最近では、平成9年11月に現在未規制の特殊自動車(建設機械、産業機械、農業機械)の排出ガス規制の導入等を内容とする中央環境審議会第二次答申が取りまとめられた。同答申に基づき、平成16年からディーゼル特殊自動車の排出ガス規制が実施される。
平成10年12月には、ディーゼル自動車の排出ガス規制強化を内容とする中央環境審議会第三次答申が取りまとめられた。同答申に基づき、ディーゼル自動車の排出ガス規制は二段階で強化され、粒子状物質の排出量が大幅に削減されることとなる(第1章第1節3211/sb2.1.1.3>(1)イ参照)。

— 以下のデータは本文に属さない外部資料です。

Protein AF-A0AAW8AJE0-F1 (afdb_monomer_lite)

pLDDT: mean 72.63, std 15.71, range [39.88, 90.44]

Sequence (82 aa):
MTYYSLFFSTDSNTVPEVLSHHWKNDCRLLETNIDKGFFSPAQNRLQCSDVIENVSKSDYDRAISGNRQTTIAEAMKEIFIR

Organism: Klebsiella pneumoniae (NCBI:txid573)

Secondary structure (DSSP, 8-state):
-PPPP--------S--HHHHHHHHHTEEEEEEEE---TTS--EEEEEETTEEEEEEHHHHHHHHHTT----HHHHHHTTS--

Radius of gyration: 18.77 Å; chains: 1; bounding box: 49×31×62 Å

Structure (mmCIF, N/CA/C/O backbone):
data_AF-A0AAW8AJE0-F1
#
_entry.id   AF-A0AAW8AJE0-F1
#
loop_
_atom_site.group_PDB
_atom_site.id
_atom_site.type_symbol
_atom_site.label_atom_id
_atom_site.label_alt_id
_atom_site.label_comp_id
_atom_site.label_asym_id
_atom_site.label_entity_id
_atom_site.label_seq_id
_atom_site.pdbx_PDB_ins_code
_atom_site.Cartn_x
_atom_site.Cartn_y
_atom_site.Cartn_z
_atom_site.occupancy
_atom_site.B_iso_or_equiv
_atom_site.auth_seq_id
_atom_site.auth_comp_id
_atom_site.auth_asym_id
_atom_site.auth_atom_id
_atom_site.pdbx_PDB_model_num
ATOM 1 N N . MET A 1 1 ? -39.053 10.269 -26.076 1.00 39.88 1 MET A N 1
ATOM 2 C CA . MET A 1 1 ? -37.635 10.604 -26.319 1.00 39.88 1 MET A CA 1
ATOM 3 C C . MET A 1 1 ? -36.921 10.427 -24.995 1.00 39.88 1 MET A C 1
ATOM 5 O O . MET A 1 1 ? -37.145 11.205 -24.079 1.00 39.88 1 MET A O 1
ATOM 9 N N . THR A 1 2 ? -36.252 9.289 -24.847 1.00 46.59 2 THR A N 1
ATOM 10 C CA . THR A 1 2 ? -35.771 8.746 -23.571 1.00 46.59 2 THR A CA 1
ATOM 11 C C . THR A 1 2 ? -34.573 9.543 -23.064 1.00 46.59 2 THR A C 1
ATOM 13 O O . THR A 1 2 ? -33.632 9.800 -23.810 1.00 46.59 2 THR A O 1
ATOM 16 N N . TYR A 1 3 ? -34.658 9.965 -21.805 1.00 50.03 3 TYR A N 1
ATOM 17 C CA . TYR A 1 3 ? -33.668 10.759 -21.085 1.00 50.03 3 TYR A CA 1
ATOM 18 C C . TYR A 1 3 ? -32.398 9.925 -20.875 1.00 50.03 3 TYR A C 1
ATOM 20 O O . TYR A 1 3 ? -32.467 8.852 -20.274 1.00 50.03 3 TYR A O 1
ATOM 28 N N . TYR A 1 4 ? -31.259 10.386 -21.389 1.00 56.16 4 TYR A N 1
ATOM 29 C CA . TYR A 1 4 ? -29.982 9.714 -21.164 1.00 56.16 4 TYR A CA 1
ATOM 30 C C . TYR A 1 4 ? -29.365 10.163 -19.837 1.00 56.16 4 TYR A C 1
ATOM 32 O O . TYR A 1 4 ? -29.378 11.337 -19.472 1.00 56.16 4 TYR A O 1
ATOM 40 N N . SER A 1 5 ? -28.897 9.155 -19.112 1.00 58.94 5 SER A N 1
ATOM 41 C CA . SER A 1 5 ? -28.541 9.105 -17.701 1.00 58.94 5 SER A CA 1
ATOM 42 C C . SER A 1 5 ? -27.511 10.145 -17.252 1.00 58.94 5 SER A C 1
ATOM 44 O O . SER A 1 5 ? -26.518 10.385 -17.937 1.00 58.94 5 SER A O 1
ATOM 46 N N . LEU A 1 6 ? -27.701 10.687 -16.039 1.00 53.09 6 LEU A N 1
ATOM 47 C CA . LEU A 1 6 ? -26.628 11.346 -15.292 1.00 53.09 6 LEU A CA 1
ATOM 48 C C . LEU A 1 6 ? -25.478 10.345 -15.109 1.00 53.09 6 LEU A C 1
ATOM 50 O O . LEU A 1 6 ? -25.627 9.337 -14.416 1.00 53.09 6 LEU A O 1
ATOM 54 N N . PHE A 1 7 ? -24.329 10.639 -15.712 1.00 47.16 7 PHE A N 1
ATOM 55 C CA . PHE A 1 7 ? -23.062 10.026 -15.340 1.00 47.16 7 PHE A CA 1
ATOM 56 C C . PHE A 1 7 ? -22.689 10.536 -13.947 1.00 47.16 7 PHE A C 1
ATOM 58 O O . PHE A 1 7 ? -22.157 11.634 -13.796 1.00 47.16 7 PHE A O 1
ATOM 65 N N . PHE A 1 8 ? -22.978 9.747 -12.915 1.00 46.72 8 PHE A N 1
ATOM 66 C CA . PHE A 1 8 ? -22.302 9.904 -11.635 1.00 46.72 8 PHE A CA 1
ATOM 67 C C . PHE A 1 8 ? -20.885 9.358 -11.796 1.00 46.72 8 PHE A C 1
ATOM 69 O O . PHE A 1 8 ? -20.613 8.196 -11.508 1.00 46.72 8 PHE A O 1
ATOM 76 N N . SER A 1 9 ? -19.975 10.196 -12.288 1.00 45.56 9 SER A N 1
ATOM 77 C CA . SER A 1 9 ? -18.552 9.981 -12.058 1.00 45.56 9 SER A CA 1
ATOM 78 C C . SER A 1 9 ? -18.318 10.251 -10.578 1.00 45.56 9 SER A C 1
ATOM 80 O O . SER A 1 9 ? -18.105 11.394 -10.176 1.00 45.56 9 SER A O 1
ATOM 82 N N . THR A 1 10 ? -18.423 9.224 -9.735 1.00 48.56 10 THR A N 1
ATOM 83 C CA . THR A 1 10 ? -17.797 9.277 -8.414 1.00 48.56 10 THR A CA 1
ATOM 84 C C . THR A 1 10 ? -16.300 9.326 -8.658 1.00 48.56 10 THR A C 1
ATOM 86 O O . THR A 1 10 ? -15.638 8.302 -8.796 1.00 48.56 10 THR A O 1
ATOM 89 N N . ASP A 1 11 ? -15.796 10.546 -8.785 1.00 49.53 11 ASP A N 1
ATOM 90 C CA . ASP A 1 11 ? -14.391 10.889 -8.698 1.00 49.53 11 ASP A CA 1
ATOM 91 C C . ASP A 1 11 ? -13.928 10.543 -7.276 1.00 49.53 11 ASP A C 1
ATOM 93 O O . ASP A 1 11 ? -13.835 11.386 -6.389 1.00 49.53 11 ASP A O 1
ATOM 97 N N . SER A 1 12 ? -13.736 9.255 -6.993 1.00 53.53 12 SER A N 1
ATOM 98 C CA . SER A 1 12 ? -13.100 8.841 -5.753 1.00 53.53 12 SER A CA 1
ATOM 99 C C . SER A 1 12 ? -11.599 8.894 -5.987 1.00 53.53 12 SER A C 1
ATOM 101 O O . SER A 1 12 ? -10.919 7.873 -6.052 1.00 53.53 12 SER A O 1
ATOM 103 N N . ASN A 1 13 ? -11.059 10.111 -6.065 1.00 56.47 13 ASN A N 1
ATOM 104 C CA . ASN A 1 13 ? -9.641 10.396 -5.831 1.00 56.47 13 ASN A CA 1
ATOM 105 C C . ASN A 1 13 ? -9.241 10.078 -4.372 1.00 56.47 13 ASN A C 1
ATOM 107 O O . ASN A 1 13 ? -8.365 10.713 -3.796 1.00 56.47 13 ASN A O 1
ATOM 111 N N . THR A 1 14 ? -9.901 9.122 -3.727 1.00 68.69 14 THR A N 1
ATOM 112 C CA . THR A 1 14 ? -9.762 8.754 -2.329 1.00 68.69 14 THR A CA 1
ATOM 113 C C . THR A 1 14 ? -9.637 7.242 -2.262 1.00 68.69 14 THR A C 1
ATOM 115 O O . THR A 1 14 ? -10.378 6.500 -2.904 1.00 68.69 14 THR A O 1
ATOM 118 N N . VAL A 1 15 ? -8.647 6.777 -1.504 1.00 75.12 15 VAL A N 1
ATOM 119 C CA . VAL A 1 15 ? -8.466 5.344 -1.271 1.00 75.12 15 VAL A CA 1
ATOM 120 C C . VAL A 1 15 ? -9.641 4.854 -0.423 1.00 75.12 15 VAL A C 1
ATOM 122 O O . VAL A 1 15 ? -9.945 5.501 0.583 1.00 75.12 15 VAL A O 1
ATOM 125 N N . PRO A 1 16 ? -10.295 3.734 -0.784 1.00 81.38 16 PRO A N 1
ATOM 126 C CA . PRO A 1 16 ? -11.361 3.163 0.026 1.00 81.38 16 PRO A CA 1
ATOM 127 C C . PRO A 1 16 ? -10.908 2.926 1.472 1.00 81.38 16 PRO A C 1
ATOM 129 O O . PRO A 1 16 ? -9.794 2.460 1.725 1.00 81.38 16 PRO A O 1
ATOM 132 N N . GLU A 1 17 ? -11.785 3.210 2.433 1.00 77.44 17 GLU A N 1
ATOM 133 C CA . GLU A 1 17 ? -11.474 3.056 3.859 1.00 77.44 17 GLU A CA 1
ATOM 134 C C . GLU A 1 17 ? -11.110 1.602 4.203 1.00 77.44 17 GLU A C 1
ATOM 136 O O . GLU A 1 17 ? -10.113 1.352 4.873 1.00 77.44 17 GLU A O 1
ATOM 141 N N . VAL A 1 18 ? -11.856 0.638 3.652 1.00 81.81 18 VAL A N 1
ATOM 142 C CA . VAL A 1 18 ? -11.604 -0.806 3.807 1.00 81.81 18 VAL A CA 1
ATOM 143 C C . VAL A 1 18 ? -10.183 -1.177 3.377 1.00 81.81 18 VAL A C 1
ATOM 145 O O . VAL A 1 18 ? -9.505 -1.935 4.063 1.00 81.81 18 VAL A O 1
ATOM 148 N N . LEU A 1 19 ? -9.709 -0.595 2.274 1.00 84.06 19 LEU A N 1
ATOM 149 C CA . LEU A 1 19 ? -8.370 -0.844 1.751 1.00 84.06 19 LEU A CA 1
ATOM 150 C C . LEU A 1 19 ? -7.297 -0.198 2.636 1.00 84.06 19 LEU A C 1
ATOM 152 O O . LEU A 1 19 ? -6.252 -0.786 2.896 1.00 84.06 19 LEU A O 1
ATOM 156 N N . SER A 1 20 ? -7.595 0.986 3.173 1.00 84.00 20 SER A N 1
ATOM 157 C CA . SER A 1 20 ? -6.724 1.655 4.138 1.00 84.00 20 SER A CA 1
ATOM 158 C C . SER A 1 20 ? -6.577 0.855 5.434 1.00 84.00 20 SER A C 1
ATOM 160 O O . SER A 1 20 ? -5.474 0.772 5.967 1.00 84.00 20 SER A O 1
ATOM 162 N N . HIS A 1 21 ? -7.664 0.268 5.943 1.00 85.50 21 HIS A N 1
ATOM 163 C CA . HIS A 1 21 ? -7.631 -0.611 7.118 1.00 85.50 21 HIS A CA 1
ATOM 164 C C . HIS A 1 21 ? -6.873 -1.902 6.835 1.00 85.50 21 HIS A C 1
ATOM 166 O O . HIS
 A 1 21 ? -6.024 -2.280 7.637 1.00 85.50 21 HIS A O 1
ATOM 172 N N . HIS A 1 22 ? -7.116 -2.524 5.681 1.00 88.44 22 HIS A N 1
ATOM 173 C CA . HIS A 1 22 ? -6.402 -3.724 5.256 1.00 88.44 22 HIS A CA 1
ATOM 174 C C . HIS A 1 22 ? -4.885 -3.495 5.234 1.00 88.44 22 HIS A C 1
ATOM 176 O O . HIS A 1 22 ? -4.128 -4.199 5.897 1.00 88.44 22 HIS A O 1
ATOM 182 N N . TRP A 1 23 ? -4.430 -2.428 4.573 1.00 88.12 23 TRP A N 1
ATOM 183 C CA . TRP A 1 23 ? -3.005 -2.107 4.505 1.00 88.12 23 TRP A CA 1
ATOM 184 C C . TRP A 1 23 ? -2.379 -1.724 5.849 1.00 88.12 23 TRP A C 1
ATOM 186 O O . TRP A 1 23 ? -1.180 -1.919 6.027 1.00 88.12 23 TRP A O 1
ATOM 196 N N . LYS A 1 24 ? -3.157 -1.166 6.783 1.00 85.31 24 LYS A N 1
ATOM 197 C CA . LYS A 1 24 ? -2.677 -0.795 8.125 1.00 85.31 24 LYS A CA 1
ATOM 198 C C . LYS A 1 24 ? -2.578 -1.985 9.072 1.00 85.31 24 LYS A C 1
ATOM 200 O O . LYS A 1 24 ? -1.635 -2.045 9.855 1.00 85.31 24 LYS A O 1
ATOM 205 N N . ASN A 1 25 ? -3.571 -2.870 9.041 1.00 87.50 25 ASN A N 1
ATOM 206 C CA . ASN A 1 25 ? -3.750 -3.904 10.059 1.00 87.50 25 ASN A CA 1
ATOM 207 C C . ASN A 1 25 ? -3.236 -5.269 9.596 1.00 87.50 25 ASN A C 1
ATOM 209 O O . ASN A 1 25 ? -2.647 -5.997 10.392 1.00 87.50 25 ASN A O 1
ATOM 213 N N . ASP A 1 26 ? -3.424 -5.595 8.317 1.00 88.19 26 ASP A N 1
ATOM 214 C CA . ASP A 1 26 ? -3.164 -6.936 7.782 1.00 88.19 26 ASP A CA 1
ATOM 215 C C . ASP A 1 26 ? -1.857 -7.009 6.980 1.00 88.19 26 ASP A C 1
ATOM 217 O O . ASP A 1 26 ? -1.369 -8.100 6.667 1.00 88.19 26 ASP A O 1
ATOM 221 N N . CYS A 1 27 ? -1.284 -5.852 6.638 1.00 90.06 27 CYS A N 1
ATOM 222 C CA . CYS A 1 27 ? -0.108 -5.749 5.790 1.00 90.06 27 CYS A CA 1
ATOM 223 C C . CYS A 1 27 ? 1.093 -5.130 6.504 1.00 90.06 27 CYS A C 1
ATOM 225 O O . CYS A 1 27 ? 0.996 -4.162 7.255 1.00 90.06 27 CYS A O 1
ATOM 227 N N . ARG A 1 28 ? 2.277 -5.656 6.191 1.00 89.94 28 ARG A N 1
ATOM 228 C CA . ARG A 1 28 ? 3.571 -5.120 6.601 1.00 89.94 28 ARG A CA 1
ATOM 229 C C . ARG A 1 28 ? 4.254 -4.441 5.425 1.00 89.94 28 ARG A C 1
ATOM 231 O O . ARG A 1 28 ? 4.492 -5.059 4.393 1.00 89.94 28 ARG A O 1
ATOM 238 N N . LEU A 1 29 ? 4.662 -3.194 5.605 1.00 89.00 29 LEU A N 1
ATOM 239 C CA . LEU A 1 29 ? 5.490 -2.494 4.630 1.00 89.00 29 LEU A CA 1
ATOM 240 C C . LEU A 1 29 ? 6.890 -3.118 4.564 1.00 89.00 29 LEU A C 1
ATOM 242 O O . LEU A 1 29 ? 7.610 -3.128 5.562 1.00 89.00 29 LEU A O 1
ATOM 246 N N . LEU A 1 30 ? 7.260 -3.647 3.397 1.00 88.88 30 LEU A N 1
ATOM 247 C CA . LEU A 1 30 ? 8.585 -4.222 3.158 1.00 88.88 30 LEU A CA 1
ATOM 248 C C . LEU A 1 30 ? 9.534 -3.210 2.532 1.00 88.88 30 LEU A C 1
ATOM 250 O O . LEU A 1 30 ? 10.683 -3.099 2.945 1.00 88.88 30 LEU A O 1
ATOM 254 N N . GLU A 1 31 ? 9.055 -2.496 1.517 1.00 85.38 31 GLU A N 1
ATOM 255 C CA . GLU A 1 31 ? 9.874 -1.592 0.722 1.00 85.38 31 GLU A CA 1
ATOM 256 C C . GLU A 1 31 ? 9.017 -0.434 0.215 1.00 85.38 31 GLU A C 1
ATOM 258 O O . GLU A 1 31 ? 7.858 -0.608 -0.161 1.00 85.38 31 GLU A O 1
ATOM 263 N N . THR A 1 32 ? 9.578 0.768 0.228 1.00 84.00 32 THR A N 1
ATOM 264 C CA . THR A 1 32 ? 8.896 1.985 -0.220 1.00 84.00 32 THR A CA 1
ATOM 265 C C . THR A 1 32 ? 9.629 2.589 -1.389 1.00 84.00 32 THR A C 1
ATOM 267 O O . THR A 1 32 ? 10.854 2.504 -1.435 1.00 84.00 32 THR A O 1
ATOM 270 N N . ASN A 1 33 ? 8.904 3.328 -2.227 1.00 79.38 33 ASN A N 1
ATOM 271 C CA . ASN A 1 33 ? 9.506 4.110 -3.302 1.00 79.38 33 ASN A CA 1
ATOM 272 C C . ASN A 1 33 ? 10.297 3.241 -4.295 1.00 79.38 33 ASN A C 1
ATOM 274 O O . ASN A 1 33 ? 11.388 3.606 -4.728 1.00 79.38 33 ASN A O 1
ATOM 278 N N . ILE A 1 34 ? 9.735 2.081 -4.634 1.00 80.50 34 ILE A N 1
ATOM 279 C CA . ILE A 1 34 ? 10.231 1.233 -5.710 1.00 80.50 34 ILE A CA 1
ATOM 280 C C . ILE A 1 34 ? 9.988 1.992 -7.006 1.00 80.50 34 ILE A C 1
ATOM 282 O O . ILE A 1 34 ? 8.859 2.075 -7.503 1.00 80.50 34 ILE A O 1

二次生成粒子の前駆物質である窒素酸化物及び炭化水素についても、逐次排出ガス規制の強化を実施しているところである(第1章第1節2211/sb2.1.1.2>(2)イ(イ)b、第1章第1節3211/sb2.1.1.3>(1)イ参照)。
(ウ) 総合的対策の検討
浮遊粒子状物質は発生源が多岐にわたり、また大気中での化学変化等によって二次的にも生成するなど発生機構が複雑であることから、高濃度地域における環境基準達成に向けた総合的対策の確立を図るため、環境データ・発生源データの整備、凝縮性ダスト(煙突から排出された直後に粒子化するガス状物質)の排出実態調査、汚染予測モデルや削減対策手法の検討等を進めているところである。
(エ) 微小粒子状物質に関する検討
近年、SPMの中でも粒径が2.5μm以下の微小粒子状物質(PM2.5)と健康影響との関連が懸念されつつあることから、PM2.5および浮遊粒子状物質全般についての健康影響の評価を進めるとともに、PM2.5の測定法について調査・検討を進めている。
(オ) スパイクタイヤ粉じん対策
近年、積雪寒冷地域においてスパイクタイヤを装着した自動車が道路を損傷することにより大量の粉じん(以下「スパイクタイヤ粉じん」という。)が発生し、生活環境の悪化をもたらすのみならず、人の健康への影響も懸念されて深刻な社会問題となったことから、「スパイクタイヤ粉じんの発生の防止に関する法律」が平成2年6月に公布、施行された。平成10年12月現在、18道県の817市町村が環境庁長官により指定地域とされ、その地域内でのスパイクタイヤの使用が原則的に禁止されている。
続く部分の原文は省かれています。